**Supplied data**.
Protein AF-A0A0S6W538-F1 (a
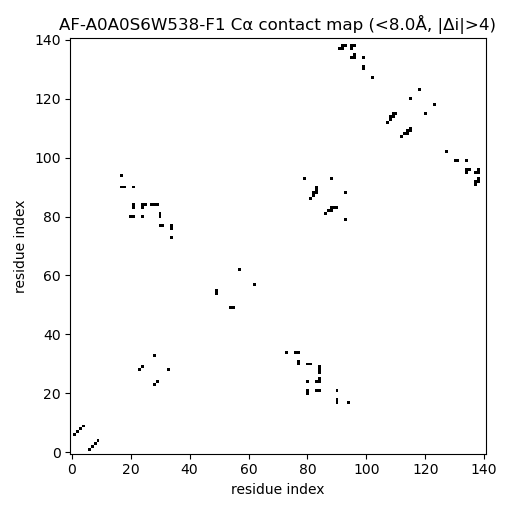fdb_monomer)

Mean predicted aligned error: 4.04 Å

Structure (mmCIF, N/CA/C/O backbone):
data_AF-A0A0S6W538-F1
#
_entry.id   AF-A0A0S6W538-
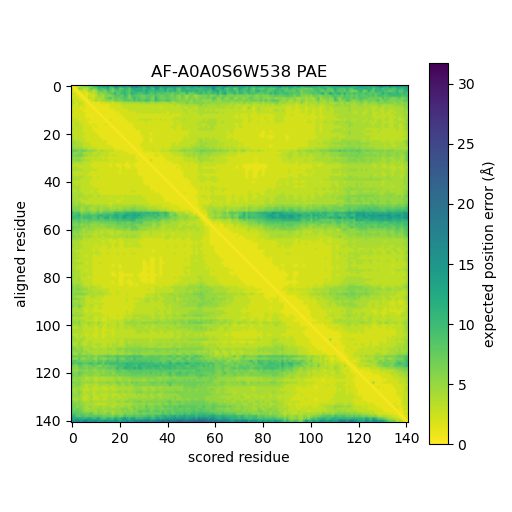F1
#
loop_
_atom_site.group_PDB
_atom_site.id
_atom_site.type_symbol
_atom_site.label_atom_id
_atom_site.label_alt_id
_atom_site.label_comp_id
_atom_site.label_asym_id
_atom_site.label_entity_id
_atom_site.label_seq_id
_atom_site.pdbx_PDB_ins_code
_atom_site.Cartn_x
_atom_site.Cartn_y
_atom_site.Cartn_z
_atom_site.occupancy
_atom_site.B_iso_or_equiv
_atom_site.auth_seq_id
_atom_site.auth_comp_id
_atom_site.auth_asym_id
_atom_site.auth_atom_id
_atom_site.pdbx_PDB_model_num
ATOM 1 N N . MET A 1 1 ? -6.891 -2.422 -21.881 1.00 64.50 1 MET A N 1
ATOM 2 C CA . MET A 1 1 ? -6.661 -3.515 -20.907 1.00 64.50 1 MET A CA 1
ATOM 3 C C . MET A 1 1 ? -5.833 -3.081 -19.702 1.00 64.50 1 MET A C 1
ATOM 5 O O . MET A 1 1 ? -6.319 -3.256 -18.593 1.00 64.50 1 MET A O 1
ATOM 9 N N . GLY A 1 2 ? -4.659 -2.453 -19.879 1.00 76.50 2 GLY A N 1
ATOM 10 C CA . GLY A 1 2 ? -3.811 -2.009 -18.754 1.00 76.50 2 GLY A CA 1
ATOM 11 C C . GLY A 1 2 ? -4.506 -1.093 -17.734 1.00 76.50 2 GLY A C 1
ATOM 12 O O . GLY A 1 2 ? -4.381 -1.319 -16.541 1.00 76.50 2 GLY A O 1
ATOM 13 N N . ILE A 1 3 ? -5.338 -0.145 -18.181 1.00 76.62 3 ILE A N 1
ATOM 14 C CA . ILE A 1 3 ? -6.115 0.745 -17.288 1.00 76.62 3 ILE A CA 1
ATOM 15 C C . ILE A 1 3 ? -7.177 -0.020 -16.476 1.00 76.62 3 ILE A C 1
ATOM 17 O O . ILE A 1 3 ? -7.533 0.368 -15.368 1.00 76.62 3 ILE A O 1
ATOM 21 N N . LEU A 1 4 ? -7.691 -1.129 -17.008 1.00 77.69 4 LEU A N 1
ATOM 22 C CA . LEU A 1 4 ? -8.753 -1.903 -16.365 1.00 77.69 4 LEU A CA 1
ATOM 23 C C . LEU A 1 4 ? -8.162 -2.844 -15.302 1.00 77.69 4 LEU A C 1
ATOM 25 O O . LEU A 1 4 ? -8.636 -2.858 -14.168 1.00 77.69 4 LEU A O 1
ATOM 29 N N . LEU A 1 5 ? -7.073 -3.542 -15.652 1.00 81.56 5 LEU A N 1
ATOM 30 C CA . LEU A 1 5 ? -6.332 -4.440 -14.756 1.00 81.56 5 LEU A CA 1
ATOM 31 C C . LEU A 1 5 ? -5.467 -3.697 -13.728 1.00 81.56 5 LEU A C 1
ATOM 33 O O . LEU A 1 5 ? -5.304 -4.184 -12.618 1.00 81.56 5 LEU A O 1
ATOM 37 N N . GLY A 1 6 ? -4.925 -2.532 -14.086 1.00 80.19 6 GLY A N 1
ATOM 38 C CA . GLY A 1 6 ? -4.065 -1.716 -13.223 1.00 80.19 6 GLY A CA 1
ATOM 39 C C . GLY A 1 6 ? -4.769 -0.536 -12.549 1.00 80.19 6 GLY A C 1
ATOM 40 O O . GLY A 1 6 ? -4.181 0.088 -11.676 1.00 80.19 6 GLY A O 1
ATOM 41 N N . GLY A 1 7 ? -6.010 -0.222 -12.937 1.00 87.50 7 GLY A N 1
ATOM 42 C CA . GLY A 1 7 ? -6.759 0.932 -12.428 1.00 87.50 7 GLY A CA 1
ATOM 43 C C . GLY A 1 7 ? -8.064 0.537 -11.745 1.00 87.50 7 GLY A C 1
ATOM 44 O O . GLY A 1 7 ? -8.118 0.438 -10.523 1.00 87.50 7 GLY A O 1
ATOM 45 N N . ILE A 1 8 ? -9.127 0.309 -12.522 1.00 87.75 8 ILE A N 1
ATOM 46 C CA . ILE A 1 8 ? -10.496 0.177 -11.983 1.00 87.75 8 ILE A CA 1
ATOM 47 C C . ILE A 1 8 ? -10.649 -1.036 -11.055 1.00 87.75 8 ILE A C 1
ATOM 49 O O . ILE A 1 8 ? -11.160 -0.890 -9.946 1.00 87.75 8 ILE A O 1
ATOM 53 N N . ILE A 1 9 ? -10.206 -2.226 -11.481 1.00 90.62 9 ILE A N 1
ATOM 54 C CA . ILE A 1 9 ? -10.332 -3.440 -10.657 1.00 90.62 9 ILE A CA 1
ATOM 55 C C . ILE A 1 9 ? -9.543 -3.287 -9.343 1.00 90.62 9 ILE A C 1
ATOM 57 O O . ILE A 1 9 ? -10.141 -3.472 -8.279 1.00 90.62 9 ILE A O 1
ATOM 61 N N . PRO A 1 10 ? -8.254 -2.882 -9.365 1.00 91.56 10 PRO A N 1
ATOM 62 C CA . PRO A 1 10 ? -7.524 -2.577 -8.140 1.00 91.56 10 PRO A CA 1
ATOM 63 C C . PRO A 1 10 ? -8.204 -1.528 -7.262 1.00 91.56 10 PRO A C 1
ATOM 65 O O . PRO A 1 10 ? -8.243 -1.714 -6.054 1.00 91.56 10 PRO A O 1
ATOM 68 N N . ALA A 1 11 ? -8.788 -0.466 -7.827 1.00 91.25 11 ALA A N 1
ATOM 69 C CA . ALA A 1 11 ? -9.461 0.567 -7.036 1.00 91.25 11 ALA A CA 1
ATOM 70 C C . ALA A 1 11 ? -10.628 0.001 -6.209 1.00 91.25 11 ALA A C 1
ATOM 72 O O . ALA A 1 11 ? -10.761 0.319 -5.027 1.00 91.25 11 ALA A O 1
ATOM 73 N N . VAL A 1 12 ? -11.435 -0.890 -6.797 1.00 94.00 12 VAL A N 1
ATOM 74 C CA . VAL A 1 12 ? -12.536 -1.560 -6.087 1.00 94.00 12 VAL A CA 1
ATOM 75 C C . VAL A 1 12 ? -12.001 -2.497 -5.002 1.00 94.00 12 VAL A C 1
ATOM 77 O O . VAL A 1 12 ? -12.461 -2.446 -3.861 1.00 94.00 12 VAL A O 1
ATOM 80 N N . LEU A 1 13 ? -11.004 -3.325 -5.328 1.00 95.19 13 LEU A N 1
ATOM 81 C CA . LEU A 1 13 ? -10.422 -4.281 -4.381 1.00 95.19 13 LEU A CA 1
ATOM 82 C C . LEU A 1 13 ? -9.713 -3.585 -3.212 1.00 95.19 13 LEU A C 1
ATOM 84 O O . LEU A 1 13 ? -9.854 -4.013 -2.069 1.00 95.19 13 LEU A O 1
ATOM 88 N N . LEU A 1 14 ? -8.999 -2.488 -3.473 1.00 93.44 14 LEU A N 1
ATOM 89 C CA . LEU A 1 14 ? -8.342 -1.677 -2.447 1.00 93.44 14 LEU A CA 1
ATOM 90 C C . LEU A 1 14 ? -9.357 -0.916 -1.579 1.00 93.44 14 LEU A C 1
ATOM 92 
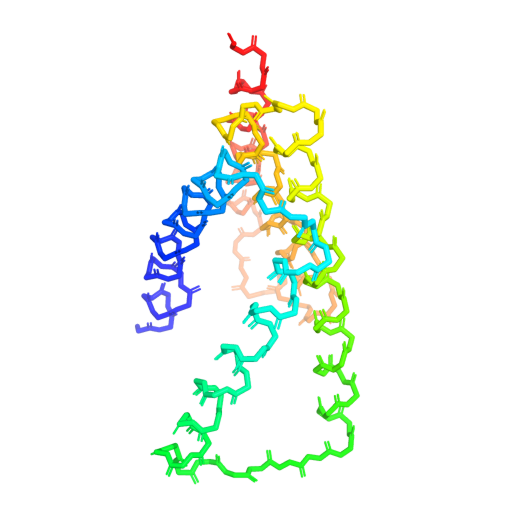O O . LEU A 1 14 ? -9.136 -0.747 -0.378 1.00 93.44 14 LEU A O 1
ATOM 96 N N . GLY A 1 15 ? -10.495 -0.509 -2.149 1.00 93.81 15 GLY A N 1
ATOM 97 C CA . GLY A 1 15 ? -11.626 0.019 -1.385 1.00 93.81 15 GLY A CA 1
ATOM 98 C C . GLY A 1 15 ? -12.205 -1.022 -0.422 1.00 93.81 15 GLY A C 1
ATOM 99 O O . GLY A 1 15 ? -12.351 -0.753 0.771 1.00 93.81 15 GLY A O 1
ATOM 100 N N . LEU A 1 16 ? -12.463 -2.239 -0.914 1.00 96.56 16 LEU A N 1
ATOM 101 C CA . LEU A 1 16 ? -12.929 -3.357 -0.088 1.00 96.56 16 LEU A CA 1
ATOM 102 C C . LEU A 1 16 ? -11.913 -3.721 1.003 1.00 96.56 16 LEU A C 1
ATOM 104 O O . LEU A 1 16 ? -12.297 -3.932 2.152 1.00 96.56 16 LEU A O 1
ATOM 108 N N . PHE A 1 17 ? -10.621 -3.737 0.668 1.00 95.00 17 PHE A N 1
ATOM 109 C CA . PHE A 1 17 ? -9.537 -3.935 1.628 1.00 95.00 17 PHE A CA 1
ATOM 110 C C . PHE A 1 17 ? -9.633 -2.958 2.808 1.00 95.00 17 PHE A C 1
ATOM 112 O O . PHE A 1 17 ? -9.578 -3.400 3.952 1.00 95.00 17 PHE A O 1
ATOM 119 N N . GLY A 1 18 ? -9.860 -1.662 2.562 1.00 95.06 18 GLY A N 1
ATOM 120 C CA . GLY A 1 18 ? -10.010 -0.671 3.636 1.00 95.06 18 GLY A CA 1
ATOM 121 C C . GLY A 1 18 ? -11.196 -0.961 4.569 1.00 95.06 18 GLY A C 1
ATOM 122 O O . GLY A 1 18 ? -11.082 -0.829 5.791 1.00 95.06 18 GLY A O 1
ATOM 123 N N . VAL A 1 19 ? -12.323 -1.424 4.016 1.00 97.00 19 VAL A N 1
ATOM 124 C CA . VAL A 1 19 ? -13.502 -1.835 4.802 1.00 97.00 19 VAL A CA 1
ATOM 125 C C . VAL A 1 19 ? -13.188 -3.063 5.658 1.00 97.00 19 VAL A C 1
ATOM 127 O O . VAL A 1 19 ? -13.424 -3.048 6.868 1.00 97.00 19 VAL A O 1
ATOM 130 N N . LEU A 1 20 ? -12.613 -4.108 5.058 1.00 97.25 20 LEU A N 1
ATOM 131 C CA . LEU A 1 20 ? -12.236 -5.340 5.759 1.00 97.25 20 LEU A CA 1
ATOM 132 C C . LEU A 1 20 ? -11.185 -5.077 6.843 1.00 97.25 20 LEU A C 1
ATOM 134 O O . LEU A 1 20 ? -11.275 -5.629 7.940 1.00 97.25 20 LEU A O 1
ATOM 138 N N . GLN A 1 21 ? -10.239 -4.174 6.584 1.00 96.38 21 GLN A N 1
ATOM 139 C CA . GLN A 1 21 ? -9.257 -3.732 7.566 1.00 96.38 21 GLN A CA 1
ATOM 140 C C . GLN A 1 21 ? -9.930 -3.055 8.769 1.00 96.38 21 GLN A C 1
ATOM 142 O O . GLN A 1 21 ? -9.596 -3.373 9.911 1.00 96.38 21 GLN A O 1
ATOM 147 N N . LYS A 1 22 ? -10.921 -2.174 8.552 1.00 96.25 22 LYS A N 1
ATOM 148 C CA . LYS A 1 22 ? -11.693 -1.574 9.656 1.00 96.25 22 LYS A CA 1
ATOM 149 C C . LYS A 1 22 ? -12.479 -2.625 10.441 1.00 96.25 22 LYS A C 1
ATOM 151 O O . LYS A 1 22 ? -12.522 -2.530 11.665 1.00 96.25 22 LYS A O 1
ATOM 156 N N . ILE A 1 23 ? -13.092 -3.603 9.769 1.00 97.50 23 ILE A N 1
ATOM 157 C CA . ILE A 1 23 ? -13.819 -4.704 10.426 1.00 97.50 23 ILE A CA 1
ATOM 158 C C . ILE A 1 23 ? -12.866 -5.507 11.314 1.00 97.50 23 ILE A C 1
ATOM 160 O O . ILE A 1 23 ? -13.157 -5.717 12.489 1.00 97.50 23 ILE A O 1
ATOM 164 N N . SER A 1 24 ? -11.701 -5.879 10.784 1.00 96.56 24 SER A N 1
ATOM 165 C CA . SER A 1 24 ? -10.659 -6.594 11.524 1.00 96.56 24 SER A CA 1
ATOM 166 C C . SER A 1 24 ? -10.188 -5.801 12.752 1.00 96.56 24 SER A C 1
ATOM 168 O O . SER A 1 24 ? -10.141 -6.333 13.860 1.00 96.56 24 SER A O 1
ATOM 170 N N . ALA A 1 25 ? -9.952 -4.492 12.596 1.00 95.38 25 ALA A N 1
ATOM 171 C CA . ALA A 1 25 ? -9.598 -3.606 13.706 1.00 95.38 25 ALA A CA 1
ATOM 172 C C . ALA A 1 25 ? -10.706 -3.520 14.773 1.00 95.38 25 ALA A C 1
ATOM 174 O O . ALA A 1 25 ? -10.409 -3.567 15.965 1.00 95.38 25 ALA A O 1
ATOM 175 N N . LYS A 1 26 ? -11.984 -3.436 14.370 1.00 96.31 26 LYS A N 1
ATOM 176 C CA . LYS A 1 26 ? -13.132 -3.453 15.296 1.00 96.31 26 LYS A CA 1
ATOM 177 C C . LYS A 1 26 ? -13.281 -4.786 16.034 1.00 96.31 26 LYS A C 1
ATOM 179 O O . LYS A 1 26 ? -13.766 -4.786 17.158 1.00 96.31 26 LYS A O 1
ATOM 184 N N . ALA A 1 27 ? -12.848 -5.890 15.429 1.00 97.00 27 ALA A N 1
ATOM 185 C CA . ALA A 1 27 ? -12.805 -7.203 16.068 1.00 97.00 27 ALA A CA 1
ATOM 186 C C . ALA A 1 27 ? -11.654 -7.351 17.087 1.00 97.00 27 ALA A C 1
ATOM 188 O O . ALA A 1 27 ? -11.528 -8.400 17.711 1.00 97.00 27 ALA A O 1
ATOM 189 N N . GLY A 1 28 ? -10.822 -6.319 17.274 1.00 95.38 28 GLY A N 1
ATOM 190 C CA . GLY A 1 28 ? -9.796 -6.282 18.319 1.00 95.38 28 GLY A CA 1
ATOM 191 C C . GLY A 1 28 ? -8.461 -6.920 17.938 1.00 95.38 28 GLY A C 1
ATOM 192 O O . GLY A 1 28 ? -7.663 -7.227 18.822 1.00 95.38 28 GLY A O 1
ATOM 193 N N . ILE A 1 29 ? -8.181 -7.125 16.645 1.00 96.88 29 ILE A N 1
ATOM 194 C CA . ILE A 1 29 ? -6.883 -7.663 16.225 1.00 96.88 29 ILE A CA 1
ATOM 195 C C . ILE A 1 29 ? -5.736 -6.697 16.578 1.00 96.88 29 ILE A C 1
ATOM 197 O O . ILE A 1 29 ? -5.809 -5.489 16.341 1.00 96.88 29 ILE A O 1
ATOM 201 N N . GLY A 1 30 ? -4.634 -7.232 17.107 1.00 95.75 30 GLY A N 1
ATOM 202 C CA . GLY A 1 30 ? -3.399 -6.465 17.281 1.00 95.75 30 GLY A CA 1
ATOM 203 C C . GLY A 1 30 ? -2.694 -6.219 15.943 1.00 95.75 30 GLY A C 1
ATOM 204 O O . GLY A 1 30 ? -2.616 -7.123 15.112 1.00 95.75 30 GLY A O 1
ATOM 205 N N . THR A 1 31 ? -2.116 -5.028 15.746 1.00 95.25 31 THR A N 1
ATOM 206 C CA . THR A 1 31 ? -1.441 -4.637 14.490 1.00 95.25 31 THR A CA 1
ATOM 207 C C . THR A 1 31 ? -0.385 -5.647 14.033 1.00 95.25 31 THR A C 1
ATOM 209 O O . THR A 1 31 ? -0.315 -5.960 12.849 1.00 95.25 31 THR A O 1
ATOM 212 N N . GLY A 1 32 ? 0.413 -6.197 14.956 1.00 96.31 32 GLY A N 1
ATOM 213 C CA . GLY A 1 32 ? 1.420 -7.209 14.619 1.00 96.31 32 GLY A CA 1
ATOM 214 C C . GLY A 1 32 ? 0.804 -8.490 14.050 1.00 96.31 32 GLY A C 1
ATOM 215 O O . GLY A 1 32 ? 1.205 -8.941 12.981 1.00 96.31 32 GLY A O 1
ATOM 216 N N . TYR A 1 33 ? -0.224 -9.034 14.710 1.00 97.62 33 TYR A N 1
ATOM 217 C CA . TYR A 1 33 ? -0.937 -10.224 14.231 1.00 97.62 33 TYR A CA 1
ATOM 218 C C . TYR A 1 33 ? -1.656 -9.974 12.905 1.00 97.62 33 TYR A C 1
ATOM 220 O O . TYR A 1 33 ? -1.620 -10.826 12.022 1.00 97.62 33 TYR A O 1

**Work instruction**. Using the entries above, repeat only the lines from the one containing "ATOM 61 N N" through the one containing "ATOM 68 N N", end lines included.

**Exercise output**.
ATOM 61 N N . PRO A 1 10 ? -8.254 -2.882 -9.365 1.00 91.56 10 PRO A N 1
ATOM 62 C CA . PRO A 1 10 ? -7.524 -2.577 -8.140 1.00 91.56 10 PRO A CA 1
ATOM 63 C C . PRO A 1 10 ? -8.204 -1.528 -7.262 1.00 91.56 10 PRO A C 1
ATOM 65 O O . PRO A 1 10 ? -8.243 -1.714 -6.054 1.00 91.56 10 PRO A O 1
ATOM 68 N N . ALA A 1 11 ? -8.788 -0.466 -7.827 1.00 91.25 11 ALA A N 1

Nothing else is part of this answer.